With both ends included, repeat exactly the lines of the entries below from the one containing "ATOM 211 N N" down to the one containing "ATOM 224 N N", and no others.

START Records supplied

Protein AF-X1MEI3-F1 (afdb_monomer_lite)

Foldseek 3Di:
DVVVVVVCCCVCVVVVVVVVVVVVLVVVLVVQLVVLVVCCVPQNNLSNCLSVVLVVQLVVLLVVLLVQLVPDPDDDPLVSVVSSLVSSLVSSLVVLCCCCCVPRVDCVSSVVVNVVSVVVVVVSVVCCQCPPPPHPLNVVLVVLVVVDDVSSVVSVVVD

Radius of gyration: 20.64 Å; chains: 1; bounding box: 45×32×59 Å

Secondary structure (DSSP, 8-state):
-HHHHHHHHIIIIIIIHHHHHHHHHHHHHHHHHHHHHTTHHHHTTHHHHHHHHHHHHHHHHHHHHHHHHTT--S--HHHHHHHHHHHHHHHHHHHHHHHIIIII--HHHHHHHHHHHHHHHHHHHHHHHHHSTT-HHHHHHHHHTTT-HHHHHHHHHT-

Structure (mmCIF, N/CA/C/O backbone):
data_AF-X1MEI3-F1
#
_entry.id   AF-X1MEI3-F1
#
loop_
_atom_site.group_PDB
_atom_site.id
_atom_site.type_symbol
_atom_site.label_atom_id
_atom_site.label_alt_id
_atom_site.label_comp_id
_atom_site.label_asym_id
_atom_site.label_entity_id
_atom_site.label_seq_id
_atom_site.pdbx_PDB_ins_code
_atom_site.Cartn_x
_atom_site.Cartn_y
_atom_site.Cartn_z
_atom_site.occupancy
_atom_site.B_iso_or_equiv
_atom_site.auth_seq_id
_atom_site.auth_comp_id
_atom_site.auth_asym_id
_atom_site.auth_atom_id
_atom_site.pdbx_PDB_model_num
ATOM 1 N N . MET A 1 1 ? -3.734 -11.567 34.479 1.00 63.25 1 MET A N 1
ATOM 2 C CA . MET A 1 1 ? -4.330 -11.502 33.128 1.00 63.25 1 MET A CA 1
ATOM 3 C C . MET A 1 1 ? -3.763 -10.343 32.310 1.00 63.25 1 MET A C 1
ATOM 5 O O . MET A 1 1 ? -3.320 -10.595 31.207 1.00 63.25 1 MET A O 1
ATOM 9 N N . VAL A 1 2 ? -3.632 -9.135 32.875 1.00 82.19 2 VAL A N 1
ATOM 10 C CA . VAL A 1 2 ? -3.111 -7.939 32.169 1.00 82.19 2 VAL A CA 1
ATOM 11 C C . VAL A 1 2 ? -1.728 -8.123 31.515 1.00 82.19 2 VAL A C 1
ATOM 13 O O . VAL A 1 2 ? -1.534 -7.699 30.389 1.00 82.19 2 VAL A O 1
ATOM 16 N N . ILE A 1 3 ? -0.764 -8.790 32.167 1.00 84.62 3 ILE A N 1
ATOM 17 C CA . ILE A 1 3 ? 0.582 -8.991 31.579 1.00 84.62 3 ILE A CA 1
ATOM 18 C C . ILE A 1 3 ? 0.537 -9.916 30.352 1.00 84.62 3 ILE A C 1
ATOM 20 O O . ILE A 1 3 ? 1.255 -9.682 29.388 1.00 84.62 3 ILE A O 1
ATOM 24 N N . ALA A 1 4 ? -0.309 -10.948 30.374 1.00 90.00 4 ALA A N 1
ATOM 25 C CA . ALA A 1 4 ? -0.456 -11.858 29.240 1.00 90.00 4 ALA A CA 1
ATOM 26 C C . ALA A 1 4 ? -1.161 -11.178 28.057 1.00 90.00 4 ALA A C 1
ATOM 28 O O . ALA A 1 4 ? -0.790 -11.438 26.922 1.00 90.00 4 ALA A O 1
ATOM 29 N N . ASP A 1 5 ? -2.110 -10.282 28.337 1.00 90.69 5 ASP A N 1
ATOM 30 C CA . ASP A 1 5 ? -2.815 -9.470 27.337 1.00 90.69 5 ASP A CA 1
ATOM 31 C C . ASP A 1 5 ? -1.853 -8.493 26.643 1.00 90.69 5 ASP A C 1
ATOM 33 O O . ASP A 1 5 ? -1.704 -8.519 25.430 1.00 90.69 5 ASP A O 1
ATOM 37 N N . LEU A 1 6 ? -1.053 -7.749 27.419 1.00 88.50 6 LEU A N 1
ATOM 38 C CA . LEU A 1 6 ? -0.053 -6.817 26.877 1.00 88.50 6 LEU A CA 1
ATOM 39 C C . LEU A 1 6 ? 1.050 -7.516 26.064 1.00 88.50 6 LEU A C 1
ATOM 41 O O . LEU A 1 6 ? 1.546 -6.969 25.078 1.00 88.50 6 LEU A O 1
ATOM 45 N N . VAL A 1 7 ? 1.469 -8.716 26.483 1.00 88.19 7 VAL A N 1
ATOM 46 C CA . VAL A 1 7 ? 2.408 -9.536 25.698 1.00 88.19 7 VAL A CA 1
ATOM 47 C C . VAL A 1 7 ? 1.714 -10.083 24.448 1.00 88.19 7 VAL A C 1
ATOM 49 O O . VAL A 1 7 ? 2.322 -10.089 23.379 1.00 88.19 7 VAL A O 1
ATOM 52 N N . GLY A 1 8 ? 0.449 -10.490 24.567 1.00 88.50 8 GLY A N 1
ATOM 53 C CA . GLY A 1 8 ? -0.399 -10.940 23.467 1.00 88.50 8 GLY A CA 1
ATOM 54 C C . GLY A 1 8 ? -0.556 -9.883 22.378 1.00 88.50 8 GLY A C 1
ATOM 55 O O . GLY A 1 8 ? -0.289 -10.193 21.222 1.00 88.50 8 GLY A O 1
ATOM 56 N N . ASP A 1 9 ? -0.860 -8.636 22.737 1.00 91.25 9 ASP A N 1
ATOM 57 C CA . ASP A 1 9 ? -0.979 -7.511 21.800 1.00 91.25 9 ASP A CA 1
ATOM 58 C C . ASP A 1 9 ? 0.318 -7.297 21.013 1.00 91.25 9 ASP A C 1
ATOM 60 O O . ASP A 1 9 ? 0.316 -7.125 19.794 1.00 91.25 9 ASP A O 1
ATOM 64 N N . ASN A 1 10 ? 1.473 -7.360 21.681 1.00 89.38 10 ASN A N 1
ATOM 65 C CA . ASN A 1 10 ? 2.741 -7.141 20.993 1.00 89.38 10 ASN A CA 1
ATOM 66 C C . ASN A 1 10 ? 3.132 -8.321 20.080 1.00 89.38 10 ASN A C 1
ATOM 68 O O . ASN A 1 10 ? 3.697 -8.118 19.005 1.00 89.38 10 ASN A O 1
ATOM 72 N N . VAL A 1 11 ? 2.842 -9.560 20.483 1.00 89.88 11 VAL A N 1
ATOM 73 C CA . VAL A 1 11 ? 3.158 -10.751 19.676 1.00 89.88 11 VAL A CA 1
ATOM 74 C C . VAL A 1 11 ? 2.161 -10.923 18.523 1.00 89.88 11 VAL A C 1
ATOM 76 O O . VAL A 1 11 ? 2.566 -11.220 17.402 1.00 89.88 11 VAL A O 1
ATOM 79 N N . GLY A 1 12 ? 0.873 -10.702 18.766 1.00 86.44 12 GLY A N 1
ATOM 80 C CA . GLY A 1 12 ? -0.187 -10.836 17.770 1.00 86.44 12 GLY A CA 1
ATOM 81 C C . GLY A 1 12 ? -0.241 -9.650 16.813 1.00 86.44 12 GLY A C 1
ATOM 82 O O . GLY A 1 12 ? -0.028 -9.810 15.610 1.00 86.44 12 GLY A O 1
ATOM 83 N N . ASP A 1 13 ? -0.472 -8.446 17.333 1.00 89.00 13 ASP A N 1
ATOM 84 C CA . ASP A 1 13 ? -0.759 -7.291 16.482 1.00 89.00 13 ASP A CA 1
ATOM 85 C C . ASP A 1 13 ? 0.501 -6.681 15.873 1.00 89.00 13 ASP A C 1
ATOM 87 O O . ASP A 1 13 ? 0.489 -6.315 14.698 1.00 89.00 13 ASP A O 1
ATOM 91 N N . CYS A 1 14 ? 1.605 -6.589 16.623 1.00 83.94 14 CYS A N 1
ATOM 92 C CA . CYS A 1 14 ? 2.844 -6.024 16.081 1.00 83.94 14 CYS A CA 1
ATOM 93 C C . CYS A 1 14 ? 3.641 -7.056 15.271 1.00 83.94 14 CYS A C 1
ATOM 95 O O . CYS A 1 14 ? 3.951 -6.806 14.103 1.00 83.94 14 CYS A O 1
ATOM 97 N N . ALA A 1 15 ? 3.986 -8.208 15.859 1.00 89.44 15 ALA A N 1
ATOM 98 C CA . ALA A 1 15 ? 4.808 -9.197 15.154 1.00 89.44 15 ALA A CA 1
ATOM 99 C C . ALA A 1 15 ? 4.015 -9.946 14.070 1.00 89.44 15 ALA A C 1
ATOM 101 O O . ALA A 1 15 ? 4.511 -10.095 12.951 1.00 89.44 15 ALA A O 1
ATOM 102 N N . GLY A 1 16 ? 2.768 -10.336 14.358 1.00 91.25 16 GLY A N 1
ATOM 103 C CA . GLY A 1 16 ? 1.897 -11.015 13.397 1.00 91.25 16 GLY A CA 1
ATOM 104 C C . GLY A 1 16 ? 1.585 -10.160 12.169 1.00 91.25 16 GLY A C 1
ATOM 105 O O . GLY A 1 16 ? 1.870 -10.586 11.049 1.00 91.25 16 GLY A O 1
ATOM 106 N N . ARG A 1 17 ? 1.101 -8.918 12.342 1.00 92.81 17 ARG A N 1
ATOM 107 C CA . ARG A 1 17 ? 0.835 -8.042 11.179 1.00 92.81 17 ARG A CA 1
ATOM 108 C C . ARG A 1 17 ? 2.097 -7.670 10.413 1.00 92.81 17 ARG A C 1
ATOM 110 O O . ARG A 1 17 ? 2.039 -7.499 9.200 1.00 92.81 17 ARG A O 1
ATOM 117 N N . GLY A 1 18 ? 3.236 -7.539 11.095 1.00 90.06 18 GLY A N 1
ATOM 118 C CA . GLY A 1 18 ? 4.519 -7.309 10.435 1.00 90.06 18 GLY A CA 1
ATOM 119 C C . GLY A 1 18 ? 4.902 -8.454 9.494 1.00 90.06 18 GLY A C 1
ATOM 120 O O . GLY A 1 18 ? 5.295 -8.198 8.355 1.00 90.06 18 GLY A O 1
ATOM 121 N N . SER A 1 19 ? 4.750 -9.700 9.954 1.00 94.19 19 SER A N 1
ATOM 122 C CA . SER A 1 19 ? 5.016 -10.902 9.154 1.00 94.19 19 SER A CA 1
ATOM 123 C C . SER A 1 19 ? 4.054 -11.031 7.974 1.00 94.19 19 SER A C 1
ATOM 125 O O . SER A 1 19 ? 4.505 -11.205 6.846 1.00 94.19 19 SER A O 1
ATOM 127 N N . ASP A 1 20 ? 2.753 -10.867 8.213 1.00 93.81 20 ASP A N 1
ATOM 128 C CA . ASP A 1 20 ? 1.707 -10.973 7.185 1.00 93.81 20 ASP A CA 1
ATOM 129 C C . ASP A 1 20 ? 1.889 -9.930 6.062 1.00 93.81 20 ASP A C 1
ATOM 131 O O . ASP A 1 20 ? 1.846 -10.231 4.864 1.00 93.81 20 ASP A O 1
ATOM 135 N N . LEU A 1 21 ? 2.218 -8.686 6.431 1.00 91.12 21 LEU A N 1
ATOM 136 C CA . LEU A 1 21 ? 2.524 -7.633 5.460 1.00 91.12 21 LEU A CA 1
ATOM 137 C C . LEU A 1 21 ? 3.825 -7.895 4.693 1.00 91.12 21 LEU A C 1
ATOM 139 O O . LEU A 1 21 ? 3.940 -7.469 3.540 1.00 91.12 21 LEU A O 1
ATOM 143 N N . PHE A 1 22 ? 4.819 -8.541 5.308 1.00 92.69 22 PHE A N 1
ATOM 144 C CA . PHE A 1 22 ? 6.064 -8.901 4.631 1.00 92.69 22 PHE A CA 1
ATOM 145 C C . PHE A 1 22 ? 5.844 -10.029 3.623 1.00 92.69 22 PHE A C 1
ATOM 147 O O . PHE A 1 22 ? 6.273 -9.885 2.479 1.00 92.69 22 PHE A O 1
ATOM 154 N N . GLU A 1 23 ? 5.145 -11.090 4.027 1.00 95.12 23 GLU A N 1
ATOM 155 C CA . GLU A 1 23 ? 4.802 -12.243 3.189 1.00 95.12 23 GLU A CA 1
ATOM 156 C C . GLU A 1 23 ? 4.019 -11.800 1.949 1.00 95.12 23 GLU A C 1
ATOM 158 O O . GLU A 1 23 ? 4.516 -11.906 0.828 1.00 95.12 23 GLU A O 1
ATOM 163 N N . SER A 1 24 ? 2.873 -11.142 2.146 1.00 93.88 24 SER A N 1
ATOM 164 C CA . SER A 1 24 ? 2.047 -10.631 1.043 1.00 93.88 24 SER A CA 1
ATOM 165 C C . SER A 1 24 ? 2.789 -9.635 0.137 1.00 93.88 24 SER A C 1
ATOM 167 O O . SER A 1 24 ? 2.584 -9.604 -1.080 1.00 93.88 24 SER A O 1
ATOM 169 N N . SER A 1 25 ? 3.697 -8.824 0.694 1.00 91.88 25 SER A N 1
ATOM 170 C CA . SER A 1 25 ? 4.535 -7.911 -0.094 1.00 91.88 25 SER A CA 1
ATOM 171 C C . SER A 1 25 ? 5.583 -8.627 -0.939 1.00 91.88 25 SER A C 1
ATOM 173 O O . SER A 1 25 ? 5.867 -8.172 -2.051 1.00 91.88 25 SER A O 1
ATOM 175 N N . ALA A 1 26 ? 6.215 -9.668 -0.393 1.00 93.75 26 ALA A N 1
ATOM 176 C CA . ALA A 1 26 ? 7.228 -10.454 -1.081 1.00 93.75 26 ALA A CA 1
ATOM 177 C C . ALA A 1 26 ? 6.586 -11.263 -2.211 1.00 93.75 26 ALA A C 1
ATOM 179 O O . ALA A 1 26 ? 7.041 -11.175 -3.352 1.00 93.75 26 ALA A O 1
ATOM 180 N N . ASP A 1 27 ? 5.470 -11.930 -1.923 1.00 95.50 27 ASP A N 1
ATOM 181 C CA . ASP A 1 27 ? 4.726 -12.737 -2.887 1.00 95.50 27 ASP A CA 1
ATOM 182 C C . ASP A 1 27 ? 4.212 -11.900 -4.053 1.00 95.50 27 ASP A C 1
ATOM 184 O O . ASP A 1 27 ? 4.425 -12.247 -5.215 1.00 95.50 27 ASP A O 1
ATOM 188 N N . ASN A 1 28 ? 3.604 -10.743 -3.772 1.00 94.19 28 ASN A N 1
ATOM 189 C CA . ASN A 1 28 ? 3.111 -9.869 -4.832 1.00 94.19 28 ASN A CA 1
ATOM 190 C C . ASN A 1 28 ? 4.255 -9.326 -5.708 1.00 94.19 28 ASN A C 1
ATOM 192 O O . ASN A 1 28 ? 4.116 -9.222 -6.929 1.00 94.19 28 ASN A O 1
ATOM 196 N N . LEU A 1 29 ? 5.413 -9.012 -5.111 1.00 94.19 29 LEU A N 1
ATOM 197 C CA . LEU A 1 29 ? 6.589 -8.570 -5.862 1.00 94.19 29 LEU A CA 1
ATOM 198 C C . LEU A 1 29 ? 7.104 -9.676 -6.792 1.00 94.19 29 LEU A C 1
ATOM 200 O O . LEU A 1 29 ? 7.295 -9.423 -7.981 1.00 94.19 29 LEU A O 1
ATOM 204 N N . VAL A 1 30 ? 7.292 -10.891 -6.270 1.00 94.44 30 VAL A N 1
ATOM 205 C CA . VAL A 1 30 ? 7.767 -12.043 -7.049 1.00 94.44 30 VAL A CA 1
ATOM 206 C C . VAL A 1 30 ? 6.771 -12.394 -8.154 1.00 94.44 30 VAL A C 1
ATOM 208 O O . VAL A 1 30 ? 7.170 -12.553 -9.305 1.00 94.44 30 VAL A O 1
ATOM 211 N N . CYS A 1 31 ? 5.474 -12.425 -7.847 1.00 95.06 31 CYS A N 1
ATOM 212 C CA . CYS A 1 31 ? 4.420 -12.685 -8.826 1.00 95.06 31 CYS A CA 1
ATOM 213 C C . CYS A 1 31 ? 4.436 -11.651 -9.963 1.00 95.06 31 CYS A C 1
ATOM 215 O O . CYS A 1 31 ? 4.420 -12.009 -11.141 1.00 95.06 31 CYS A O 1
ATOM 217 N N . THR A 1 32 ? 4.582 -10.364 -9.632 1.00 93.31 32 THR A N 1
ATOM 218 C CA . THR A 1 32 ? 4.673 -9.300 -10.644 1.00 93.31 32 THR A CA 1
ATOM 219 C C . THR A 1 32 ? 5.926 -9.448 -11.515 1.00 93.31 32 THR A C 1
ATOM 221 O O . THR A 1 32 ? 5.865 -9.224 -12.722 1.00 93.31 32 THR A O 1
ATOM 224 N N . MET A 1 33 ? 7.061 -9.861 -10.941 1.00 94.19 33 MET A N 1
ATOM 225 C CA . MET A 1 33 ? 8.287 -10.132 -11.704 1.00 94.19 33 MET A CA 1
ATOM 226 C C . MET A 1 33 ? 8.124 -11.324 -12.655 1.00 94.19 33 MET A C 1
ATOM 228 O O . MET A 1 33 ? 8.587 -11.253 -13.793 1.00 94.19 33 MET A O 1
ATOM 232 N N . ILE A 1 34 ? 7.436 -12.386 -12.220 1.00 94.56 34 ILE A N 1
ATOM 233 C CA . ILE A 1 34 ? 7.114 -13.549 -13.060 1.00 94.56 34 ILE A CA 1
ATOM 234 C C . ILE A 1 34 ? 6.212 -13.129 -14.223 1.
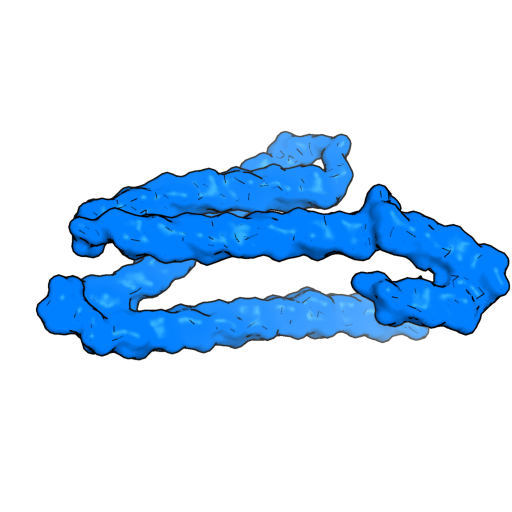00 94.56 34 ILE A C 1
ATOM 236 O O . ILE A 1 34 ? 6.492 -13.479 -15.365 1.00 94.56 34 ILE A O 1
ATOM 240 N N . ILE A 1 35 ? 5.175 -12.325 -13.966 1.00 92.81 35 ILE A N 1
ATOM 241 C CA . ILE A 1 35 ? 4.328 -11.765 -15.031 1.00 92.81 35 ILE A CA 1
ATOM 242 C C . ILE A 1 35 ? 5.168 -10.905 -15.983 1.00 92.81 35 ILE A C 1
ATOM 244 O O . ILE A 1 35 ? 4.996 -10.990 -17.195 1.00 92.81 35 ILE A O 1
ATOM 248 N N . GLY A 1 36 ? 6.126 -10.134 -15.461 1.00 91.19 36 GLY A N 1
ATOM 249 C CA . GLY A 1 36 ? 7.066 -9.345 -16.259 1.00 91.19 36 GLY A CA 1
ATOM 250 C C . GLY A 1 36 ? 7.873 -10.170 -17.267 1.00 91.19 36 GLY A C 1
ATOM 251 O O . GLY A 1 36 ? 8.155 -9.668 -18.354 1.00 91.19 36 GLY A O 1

END Records supplied

> **The answer**
ATOM 211 N N . CYS A 1 31 ? 5.474 -12.425 -7.847 1.00 95.06 31 CYS A N 1
ATOM 212 C CA . CYS A 1 31 ? 4.420 -12.685 -8.826 1.00 95.06 31 CYS A CA 1
ATOM 213 C C . CYS A 1 31 ? 4.436 -11.651 -9.963 1.00 95.06 31 CYS A C 1
ATOM 215 O O . CYS A 1 31 ? 4.420 -12.009 -11.141 1.00 95.06 31 CYS A O 1
ATOM 217 N N . THR A 1 32 ? 4.582 -10.364 -9.632 1.00 93.31 32 THR A N 1
ATOM 218 C CA . THR A 1 32 ? 4.673 -9.300 -10.644 1.00 93.31 32 THR A CA 1
ATOM 219 C C . THR A 1 32 ? 5.926 -9.448 -11.515 1.00 93.31 32 THR A C 1
ATOM 221 O O . THR A 1 32 ? 5.865 -9.224 -12.722 1.00 93.31 32 THR A O 1
ATOM 224 N N . MET A 1 33 ? 7.061 -9.861 -10.941 1.00 94.19 33 MET A N 1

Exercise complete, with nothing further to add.